In a recent address to a union rally in Ohio, Vice President Joseph R. Biden underscored the threat to organized labor posed by the wave of collective bargaining-reform legislation sweeping the country, spearheaded by governors like Wisconsin’s Scott Walker and Ohio’s John Kasich.

“This is a fight for the existence of organized labor,” said Mr. Biden. “You are the only ones who can stop the barbarians at the gate!”

Mr. Biden’s use of “barbarian” to describe politicians – of both parties – who have come to realize that decades of union-negotiated public-employee contracts are bankrupting cities, states and whole sectors of the federal government (the U.S. Postal Service, for example) is quite interesting.

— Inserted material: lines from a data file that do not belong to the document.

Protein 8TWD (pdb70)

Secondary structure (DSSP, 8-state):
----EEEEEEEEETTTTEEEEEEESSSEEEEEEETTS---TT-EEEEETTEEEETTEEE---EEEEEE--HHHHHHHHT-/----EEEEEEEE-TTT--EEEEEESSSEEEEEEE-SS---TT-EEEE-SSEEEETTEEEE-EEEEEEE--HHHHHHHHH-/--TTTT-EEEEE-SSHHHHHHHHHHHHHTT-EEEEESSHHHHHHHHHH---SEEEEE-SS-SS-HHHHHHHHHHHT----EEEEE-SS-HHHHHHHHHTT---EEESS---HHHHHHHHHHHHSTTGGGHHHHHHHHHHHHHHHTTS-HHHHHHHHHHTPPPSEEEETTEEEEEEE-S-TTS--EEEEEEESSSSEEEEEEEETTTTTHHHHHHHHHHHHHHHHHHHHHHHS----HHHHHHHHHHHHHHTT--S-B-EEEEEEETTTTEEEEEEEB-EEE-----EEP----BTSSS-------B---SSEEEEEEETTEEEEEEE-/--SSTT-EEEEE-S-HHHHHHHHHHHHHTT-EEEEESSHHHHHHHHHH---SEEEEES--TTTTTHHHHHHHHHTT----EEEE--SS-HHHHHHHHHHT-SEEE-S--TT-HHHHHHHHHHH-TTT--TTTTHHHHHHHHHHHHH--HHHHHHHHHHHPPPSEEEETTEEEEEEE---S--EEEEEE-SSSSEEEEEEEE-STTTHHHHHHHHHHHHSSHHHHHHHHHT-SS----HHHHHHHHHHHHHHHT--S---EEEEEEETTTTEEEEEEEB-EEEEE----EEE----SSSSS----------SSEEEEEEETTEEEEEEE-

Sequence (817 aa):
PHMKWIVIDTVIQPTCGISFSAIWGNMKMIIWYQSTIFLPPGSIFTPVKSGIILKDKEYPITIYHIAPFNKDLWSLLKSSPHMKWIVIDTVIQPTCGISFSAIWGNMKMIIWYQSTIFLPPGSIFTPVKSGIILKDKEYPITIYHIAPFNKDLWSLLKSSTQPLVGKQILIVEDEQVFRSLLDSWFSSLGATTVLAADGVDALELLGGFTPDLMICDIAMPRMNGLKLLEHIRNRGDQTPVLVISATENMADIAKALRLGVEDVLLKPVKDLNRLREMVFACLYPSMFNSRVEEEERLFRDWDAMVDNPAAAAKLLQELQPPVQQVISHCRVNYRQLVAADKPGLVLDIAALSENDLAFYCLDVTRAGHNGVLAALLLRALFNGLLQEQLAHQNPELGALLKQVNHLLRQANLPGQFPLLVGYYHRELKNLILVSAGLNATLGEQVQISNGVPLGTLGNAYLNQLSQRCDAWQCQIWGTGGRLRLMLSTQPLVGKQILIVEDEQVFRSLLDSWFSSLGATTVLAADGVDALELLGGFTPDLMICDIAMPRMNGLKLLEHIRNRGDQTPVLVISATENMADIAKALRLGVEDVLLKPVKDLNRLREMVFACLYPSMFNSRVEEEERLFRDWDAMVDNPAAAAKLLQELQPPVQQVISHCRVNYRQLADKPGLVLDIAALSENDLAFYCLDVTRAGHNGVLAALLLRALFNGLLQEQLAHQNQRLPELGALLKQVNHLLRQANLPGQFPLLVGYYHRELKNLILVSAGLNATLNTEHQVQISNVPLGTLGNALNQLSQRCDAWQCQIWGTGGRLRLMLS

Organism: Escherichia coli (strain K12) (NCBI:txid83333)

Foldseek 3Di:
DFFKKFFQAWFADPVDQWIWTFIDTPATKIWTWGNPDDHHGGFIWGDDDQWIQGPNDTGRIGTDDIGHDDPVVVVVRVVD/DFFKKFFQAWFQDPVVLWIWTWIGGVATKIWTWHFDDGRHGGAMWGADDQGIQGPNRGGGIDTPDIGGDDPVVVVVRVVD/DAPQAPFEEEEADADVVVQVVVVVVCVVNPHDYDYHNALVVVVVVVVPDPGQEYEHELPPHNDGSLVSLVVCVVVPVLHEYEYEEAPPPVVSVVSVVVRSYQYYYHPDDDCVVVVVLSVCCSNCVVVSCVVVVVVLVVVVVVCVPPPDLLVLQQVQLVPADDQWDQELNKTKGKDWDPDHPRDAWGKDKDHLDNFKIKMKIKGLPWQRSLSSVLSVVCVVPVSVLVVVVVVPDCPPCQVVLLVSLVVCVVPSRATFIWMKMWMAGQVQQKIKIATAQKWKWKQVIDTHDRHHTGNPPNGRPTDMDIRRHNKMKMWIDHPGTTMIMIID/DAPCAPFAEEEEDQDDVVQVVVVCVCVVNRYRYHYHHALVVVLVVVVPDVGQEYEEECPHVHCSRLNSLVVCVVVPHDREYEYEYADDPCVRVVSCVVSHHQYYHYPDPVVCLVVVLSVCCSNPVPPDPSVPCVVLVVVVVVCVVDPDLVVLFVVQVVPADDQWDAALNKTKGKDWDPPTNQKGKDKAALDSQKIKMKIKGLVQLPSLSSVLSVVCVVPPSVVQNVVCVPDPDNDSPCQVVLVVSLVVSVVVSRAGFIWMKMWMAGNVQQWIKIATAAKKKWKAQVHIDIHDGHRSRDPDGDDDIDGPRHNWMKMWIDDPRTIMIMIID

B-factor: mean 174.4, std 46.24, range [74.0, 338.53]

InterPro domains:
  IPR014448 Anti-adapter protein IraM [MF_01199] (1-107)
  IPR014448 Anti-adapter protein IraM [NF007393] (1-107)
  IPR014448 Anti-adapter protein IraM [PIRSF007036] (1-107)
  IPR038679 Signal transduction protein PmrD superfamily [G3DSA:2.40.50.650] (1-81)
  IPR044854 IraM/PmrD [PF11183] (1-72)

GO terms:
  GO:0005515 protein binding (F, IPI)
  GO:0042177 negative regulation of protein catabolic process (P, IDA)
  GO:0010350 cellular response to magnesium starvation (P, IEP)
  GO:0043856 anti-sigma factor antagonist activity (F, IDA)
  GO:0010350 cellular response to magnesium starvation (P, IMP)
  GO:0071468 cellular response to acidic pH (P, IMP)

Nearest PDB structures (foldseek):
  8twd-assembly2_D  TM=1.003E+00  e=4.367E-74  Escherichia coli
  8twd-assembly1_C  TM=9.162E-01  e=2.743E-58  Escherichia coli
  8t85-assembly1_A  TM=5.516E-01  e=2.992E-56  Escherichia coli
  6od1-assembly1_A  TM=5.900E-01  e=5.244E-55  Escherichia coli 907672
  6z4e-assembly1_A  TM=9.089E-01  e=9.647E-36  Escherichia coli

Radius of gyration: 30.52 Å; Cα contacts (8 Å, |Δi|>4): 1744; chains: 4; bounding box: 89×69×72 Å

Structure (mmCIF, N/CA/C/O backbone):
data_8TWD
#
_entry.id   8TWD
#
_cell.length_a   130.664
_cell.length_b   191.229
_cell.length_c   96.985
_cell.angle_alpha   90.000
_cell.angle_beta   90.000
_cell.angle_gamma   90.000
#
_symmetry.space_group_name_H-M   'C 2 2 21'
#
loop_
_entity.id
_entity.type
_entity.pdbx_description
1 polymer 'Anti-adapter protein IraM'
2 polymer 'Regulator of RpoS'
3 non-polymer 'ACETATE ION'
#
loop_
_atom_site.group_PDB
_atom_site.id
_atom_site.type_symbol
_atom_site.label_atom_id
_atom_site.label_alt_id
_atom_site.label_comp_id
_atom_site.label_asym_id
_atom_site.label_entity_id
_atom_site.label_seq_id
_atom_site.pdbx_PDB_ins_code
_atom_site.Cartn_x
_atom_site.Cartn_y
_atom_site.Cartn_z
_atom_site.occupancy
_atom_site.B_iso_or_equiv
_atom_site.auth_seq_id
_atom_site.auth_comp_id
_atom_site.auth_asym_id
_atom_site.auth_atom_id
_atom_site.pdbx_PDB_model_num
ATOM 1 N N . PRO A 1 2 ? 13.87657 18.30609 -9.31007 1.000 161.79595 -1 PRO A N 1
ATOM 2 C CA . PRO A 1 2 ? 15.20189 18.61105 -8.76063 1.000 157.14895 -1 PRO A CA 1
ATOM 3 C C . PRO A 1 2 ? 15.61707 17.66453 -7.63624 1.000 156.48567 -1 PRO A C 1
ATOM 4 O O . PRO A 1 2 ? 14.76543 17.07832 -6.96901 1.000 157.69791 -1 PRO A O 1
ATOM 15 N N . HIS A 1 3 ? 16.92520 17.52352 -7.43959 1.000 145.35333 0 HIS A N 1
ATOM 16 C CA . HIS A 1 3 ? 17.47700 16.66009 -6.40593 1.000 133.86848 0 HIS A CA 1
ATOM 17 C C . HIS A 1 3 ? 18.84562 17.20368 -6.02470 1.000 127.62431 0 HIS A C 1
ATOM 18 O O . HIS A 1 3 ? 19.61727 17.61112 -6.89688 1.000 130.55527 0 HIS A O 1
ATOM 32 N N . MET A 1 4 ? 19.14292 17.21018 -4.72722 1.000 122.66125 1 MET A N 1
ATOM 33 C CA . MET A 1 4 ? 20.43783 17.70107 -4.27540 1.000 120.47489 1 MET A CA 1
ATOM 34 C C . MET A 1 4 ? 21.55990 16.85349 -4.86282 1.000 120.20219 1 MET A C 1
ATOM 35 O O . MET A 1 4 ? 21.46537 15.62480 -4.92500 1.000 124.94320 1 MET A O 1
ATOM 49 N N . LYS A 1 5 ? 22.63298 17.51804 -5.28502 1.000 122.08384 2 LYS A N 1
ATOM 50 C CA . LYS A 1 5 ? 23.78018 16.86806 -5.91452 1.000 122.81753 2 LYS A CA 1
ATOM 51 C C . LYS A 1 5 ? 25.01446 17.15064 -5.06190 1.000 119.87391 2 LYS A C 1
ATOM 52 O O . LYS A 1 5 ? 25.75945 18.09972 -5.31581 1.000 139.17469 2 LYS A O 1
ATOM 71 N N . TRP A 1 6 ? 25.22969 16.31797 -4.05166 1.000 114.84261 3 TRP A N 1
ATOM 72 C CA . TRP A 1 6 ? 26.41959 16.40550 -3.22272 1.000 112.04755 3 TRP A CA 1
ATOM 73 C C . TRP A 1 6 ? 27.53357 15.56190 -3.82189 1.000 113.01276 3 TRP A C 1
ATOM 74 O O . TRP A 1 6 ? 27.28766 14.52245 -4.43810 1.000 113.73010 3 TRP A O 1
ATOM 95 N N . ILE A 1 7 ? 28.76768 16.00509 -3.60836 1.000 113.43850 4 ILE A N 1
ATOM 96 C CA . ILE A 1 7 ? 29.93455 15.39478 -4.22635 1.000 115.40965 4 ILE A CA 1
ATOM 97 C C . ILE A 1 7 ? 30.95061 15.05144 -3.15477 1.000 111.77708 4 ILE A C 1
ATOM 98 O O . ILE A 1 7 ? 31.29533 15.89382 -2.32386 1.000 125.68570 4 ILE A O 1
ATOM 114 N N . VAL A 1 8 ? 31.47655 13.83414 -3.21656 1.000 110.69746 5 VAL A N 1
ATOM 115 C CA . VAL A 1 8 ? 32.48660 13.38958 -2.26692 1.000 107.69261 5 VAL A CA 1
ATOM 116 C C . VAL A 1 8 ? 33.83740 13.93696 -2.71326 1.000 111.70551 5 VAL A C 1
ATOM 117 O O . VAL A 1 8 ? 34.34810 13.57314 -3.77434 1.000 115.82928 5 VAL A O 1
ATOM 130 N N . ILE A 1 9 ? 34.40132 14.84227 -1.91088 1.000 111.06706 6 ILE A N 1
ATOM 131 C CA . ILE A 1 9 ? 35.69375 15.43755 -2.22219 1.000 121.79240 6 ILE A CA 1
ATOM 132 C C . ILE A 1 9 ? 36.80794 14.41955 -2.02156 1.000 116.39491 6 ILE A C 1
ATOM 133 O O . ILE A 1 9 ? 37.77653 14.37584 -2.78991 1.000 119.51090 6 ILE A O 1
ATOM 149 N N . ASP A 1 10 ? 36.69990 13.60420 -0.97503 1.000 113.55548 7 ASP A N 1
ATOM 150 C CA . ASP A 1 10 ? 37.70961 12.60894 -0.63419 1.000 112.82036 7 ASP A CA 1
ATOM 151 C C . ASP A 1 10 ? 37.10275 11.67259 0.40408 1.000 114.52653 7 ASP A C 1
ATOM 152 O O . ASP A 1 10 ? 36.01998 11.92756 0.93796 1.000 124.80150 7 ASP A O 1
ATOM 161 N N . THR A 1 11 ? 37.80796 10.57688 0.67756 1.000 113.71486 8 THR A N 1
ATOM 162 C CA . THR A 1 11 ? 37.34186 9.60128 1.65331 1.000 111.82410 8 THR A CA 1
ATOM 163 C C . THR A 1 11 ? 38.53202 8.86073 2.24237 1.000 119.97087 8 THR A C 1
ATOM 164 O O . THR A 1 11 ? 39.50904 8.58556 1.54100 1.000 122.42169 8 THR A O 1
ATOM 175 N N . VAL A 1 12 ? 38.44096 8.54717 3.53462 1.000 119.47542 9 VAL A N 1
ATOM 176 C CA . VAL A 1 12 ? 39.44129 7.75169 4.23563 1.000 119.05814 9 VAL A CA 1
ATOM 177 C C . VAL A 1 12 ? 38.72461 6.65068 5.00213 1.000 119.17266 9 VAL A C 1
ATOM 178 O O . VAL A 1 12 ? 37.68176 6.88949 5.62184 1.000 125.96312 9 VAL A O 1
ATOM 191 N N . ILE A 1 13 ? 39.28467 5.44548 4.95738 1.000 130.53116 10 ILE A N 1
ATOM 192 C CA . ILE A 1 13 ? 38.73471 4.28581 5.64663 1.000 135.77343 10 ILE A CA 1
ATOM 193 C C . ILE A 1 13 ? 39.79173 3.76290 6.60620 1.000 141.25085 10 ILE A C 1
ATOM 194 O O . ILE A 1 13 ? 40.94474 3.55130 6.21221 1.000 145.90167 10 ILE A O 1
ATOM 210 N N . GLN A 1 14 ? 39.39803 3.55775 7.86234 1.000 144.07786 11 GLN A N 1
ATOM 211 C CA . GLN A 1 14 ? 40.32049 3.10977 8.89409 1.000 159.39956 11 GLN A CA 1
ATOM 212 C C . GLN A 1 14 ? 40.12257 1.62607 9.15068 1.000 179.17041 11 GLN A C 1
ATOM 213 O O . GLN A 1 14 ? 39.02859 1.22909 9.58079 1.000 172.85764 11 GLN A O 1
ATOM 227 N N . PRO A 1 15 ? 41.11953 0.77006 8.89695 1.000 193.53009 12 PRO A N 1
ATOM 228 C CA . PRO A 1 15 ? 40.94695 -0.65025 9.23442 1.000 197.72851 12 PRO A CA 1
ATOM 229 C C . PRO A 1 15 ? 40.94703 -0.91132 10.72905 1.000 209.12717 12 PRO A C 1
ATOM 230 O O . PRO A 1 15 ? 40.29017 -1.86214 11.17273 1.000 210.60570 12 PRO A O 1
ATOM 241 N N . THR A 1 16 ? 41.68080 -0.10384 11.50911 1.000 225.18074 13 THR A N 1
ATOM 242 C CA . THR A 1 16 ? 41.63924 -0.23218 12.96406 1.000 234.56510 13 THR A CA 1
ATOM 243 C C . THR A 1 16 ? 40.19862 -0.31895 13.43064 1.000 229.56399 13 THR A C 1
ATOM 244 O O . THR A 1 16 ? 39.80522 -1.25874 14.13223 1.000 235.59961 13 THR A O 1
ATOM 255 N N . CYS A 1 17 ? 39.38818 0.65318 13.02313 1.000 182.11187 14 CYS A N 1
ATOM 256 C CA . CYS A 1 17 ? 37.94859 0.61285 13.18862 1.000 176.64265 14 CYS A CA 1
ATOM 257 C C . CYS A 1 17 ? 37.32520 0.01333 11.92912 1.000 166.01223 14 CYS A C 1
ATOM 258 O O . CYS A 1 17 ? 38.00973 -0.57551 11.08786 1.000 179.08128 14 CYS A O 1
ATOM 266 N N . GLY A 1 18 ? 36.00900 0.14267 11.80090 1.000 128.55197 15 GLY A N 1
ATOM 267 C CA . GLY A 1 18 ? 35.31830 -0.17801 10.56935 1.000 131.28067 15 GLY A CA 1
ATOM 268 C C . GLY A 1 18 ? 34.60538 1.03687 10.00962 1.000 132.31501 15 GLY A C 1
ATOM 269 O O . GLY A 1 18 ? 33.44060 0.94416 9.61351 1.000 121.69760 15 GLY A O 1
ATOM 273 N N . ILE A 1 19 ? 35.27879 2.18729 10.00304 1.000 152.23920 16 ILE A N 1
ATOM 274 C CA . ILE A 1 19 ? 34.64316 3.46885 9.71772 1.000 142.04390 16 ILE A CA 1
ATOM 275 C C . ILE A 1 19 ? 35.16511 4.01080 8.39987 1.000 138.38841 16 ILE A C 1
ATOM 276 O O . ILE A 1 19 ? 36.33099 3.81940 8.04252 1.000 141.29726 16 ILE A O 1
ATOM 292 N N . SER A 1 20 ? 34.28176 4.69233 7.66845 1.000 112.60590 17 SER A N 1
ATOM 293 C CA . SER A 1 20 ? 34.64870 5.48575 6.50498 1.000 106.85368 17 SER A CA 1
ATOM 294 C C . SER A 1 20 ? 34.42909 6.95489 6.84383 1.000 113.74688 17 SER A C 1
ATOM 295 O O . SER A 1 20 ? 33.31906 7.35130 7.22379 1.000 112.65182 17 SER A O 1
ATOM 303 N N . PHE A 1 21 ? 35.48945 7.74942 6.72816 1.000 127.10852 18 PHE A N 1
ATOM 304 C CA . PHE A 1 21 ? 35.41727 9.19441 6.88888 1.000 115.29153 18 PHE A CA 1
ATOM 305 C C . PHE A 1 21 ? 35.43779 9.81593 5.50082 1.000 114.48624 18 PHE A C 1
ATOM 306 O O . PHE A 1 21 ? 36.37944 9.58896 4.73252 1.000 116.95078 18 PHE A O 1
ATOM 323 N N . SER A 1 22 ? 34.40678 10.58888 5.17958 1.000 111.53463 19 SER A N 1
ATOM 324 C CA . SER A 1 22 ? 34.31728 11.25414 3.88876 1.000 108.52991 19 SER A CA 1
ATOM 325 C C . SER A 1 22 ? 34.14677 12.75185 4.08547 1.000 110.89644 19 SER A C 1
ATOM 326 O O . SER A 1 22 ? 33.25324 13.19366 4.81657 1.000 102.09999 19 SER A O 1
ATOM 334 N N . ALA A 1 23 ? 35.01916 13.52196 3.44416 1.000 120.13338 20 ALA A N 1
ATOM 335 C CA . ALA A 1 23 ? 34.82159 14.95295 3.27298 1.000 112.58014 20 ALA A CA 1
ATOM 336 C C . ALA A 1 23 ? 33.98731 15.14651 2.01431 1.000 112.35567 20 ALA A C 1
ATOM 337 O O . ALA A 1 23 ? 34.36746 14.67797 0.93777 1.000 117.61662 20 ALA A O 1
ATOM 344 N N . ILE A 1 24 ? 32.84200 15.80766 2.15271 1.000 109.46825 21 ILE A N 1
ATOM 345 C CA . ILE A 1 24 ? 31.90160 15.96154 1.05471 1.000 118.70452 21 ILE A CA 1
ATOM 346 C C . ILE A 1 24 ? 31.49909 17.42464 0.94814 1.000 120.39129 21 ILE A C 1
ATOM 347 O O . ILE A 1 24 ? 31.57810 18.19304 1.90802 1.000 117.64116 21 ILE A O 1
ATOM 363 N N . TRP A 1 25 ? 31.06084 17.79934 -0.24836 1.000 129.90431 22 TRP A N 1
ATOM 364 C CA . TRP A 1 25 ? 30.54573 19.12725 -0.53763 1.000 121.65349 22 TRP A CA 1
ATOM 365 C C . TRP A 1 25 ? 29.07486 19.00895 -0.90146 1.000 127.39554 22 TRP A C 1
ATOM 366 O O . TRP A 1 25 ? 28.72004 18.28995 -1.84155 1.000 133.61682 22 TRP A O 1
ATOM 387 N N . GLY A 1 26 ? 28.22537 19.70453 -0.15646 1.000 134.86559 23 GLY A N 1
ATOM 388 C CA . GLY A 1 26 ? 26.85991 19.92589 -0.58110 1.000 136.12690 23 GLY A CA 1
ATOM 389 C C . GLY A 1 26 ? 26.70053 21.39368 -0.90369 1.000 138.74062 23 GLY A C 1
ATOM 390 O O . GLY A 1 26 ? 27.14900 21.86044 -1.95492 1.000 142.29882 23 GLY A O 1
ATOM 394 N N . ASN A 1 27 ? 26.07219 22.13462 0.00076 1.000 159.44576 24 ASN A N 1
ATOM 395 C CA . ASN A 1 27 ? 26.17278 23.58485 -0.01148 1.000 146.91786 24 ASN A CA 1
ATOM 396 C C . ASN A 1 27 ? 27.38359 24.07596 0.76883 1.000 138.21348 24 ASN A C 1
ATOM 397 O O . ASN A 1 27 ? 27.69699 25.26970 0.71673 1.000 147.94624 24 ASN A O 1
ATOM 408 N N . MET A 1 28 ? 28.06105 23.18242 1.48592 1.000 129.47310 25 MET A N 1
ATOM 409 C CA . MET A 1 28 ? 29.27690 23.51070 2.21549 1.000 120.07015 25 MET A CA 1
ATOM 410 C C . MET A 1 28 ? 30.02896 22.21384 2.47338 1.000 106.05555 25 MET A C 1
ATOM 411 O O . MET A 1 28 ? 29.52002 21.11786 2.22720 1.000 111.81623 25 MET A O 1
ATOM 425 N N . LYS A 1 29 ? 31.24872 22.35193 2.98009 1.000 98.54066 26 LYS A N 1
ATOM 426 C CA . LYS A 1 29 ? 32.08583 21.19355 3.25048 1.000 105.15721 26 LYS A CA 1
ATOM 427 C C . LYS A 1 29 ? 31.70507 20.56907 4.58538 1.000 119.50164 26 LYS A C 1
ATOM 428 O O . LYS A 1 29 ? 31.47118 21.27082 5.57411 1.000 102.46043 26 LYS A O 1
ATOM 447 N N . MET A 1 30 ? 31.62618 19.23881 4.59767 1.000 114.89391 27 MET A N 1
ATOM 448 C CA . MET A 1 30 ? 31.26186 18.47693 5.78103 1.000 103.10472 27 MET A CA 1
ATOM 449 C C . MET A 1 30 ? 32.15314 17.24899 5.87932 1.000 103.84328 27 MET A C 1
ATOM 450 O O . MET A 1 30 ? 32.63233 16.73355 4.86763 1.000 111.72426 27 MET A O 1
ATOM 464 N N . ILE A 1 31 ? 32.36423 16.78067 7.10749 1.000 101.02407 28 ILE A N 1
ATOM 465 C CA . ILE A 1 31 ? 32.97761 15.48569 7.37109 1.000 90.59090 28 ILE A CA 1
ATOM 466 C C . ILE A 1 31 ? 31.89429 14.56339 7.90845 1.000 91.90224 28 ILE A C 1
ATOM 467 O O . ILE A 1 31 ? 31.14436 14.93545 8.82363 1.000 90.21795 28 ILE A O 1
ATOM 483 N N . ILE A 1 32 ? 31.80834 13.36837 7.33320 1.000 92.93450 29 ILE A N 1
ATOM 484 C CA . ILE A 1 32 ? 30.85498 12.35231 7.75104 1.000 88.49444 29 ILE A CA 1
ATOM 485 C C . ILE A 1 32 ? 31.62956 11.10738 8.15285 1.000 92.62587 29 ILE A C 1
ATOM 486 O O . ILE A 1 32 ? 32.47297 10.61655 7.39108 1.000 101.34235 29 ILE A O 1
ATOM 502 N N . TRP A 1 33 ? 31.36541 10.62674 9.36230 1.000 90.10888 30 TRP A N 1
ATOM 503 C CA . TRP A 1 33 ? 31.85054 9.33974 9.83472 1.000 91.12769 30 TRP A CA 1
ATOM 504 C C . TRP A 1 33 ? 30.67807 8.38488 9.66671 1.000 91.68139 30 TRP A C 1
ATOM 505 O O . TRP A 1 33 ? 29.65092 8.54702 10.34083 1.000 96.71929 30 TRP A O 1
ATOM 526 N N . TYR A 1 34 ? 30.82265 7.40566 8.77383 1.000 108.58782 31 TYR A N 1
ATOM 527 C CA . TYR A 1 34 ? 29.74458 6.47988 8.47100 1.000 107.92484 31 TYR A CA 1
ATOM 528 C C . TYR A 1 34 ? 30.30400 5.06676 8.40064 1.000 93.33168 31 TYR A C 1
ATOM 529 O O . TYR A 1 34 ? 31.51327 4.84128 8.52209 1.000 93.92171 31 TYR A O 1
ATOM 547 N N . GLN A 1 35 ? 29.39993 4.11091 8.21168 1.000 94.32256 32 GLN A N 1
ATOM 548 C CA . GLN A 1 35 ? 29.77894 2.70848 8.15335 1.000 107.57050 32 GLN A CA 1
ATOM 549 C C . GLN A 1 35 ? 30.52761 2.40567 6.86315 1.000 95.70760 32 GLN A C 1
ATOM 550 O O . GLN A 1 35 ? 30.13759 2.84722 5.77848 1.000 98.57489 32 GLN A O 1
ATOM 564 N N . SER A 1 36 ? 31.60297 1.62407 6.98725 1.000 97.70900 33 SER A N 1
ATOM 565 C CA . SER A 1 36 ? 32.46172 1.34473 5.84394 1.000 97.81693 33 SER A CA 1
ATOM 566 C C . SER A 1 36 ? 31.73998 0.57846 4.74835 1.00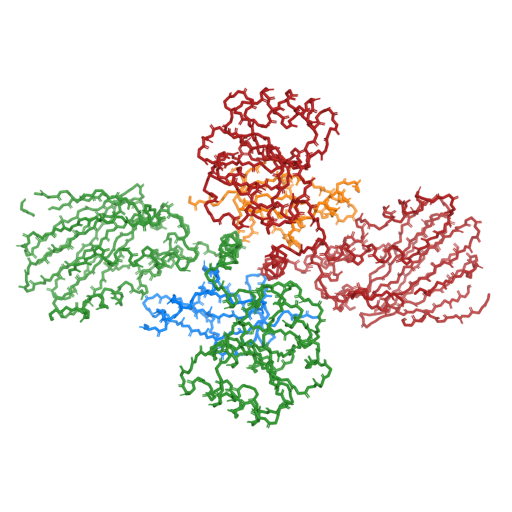0 98.17487 33 SER A C 1
ATOM 567 O O . SER A 1 36 ? 32.22794 0.54375 3.61270 1.000 111.72458 33 SER A O 1
ATOM 575 N N . THR A 1 37 ? 30.59464 -0.03347 5.06348 1.000 100.66475 34 THR A N 1
ATOM 576 C CA . THR A 1 37 ? 29.89895 -0.86996 4.09149 1.000 99.78944 34 THR A CA 1
ATOM 577 C C . THR A 1 37 ? 29.68279 -0.12037 2.78427 1.000 99.16407 34 THR A C 1
ATOM 578 O O . THR A 1 37 ? 29.95006 -0.64664 1.69803 1.000 105.42818 34 THR A O 1
ATOM 589 N N . ILE A 1 38 ? 29.20829 1.11800 2.87058 1.000 98.71351 35 ILE A N 1
ATOM 590 C CA . ILE A 1 38 ? 29.06880 1.95195 1.68531 1.000 98.28787 35 ILE A CA 1
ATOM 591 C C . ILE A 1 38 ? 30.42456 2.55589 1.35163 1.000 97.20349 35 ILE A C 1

The word conjures up images of Gothic hordes laying waste to Roman civilization, plunging the world into the Dark Ages. Given that government employees now comprise the majority of union members in the United States, public-sector unions form the core of the “civilization” Mr. Biden calls to defend. The reality is actually the opposite.

Historians have long debated the ultimate cause for the ruination of Rome – from the rise of Christianity to widespread moral degeneracy to the corrupting power of empire – but the proximate cause is beyond dispute. In August 410 A.D., the Gothic King Alaric and his barbarian hordes sacked Rome, the first time enemy hands had defiled the eternal city in nearly a millennium.

In a series of sieges leading up to the sacking, the Romans had attempted to make peace with Alaric, sending ambassadors to his camp to ask his price for sparing Rome. Alaric asked for all the gold and silver, movable property and barbarian slaves in the city. The Romans, seeing an offer they couldn’t refuse, obliged, delivering to Alaric 5,000 pounds of gold and 30,000 pounds of silver, as well as untold pounds of spices and silks.

That sounds a lot like what government employee unions have done to the coffers of our cities and states.

The cycle goes like this: Unions spend millions to elect pro-union politicians, who then give their union supporters fat contracts, which usually include generous defined benefit pensions, health care benefits that extend well into retirement, and budget-busting raise escalator clauses. If the politicians don’t show enough gratitude, unions threaten strikes, putting basic public services in jeopardy.

This vicious circle has brought many state and local governments across the country to the brink of insolvency. To give but a few examples, last August, the city of Central Falls, R.I., was forced to file for bankruptcy largely because of the city’s pension plan and its promised $80 million in retirement benefits for city employees, a sum five times the city’s general operating budget. And then there are the fiscal basket cases of California, New Jersey and Illinois, where government unions have long wreaked havoc on state budgets.

So who are the real barbarians? Big Labor is acting a lot like Alaric’s hordes, enriching itself at public expense, either not knowing or not caring about the poverty and decay its actions will unleash.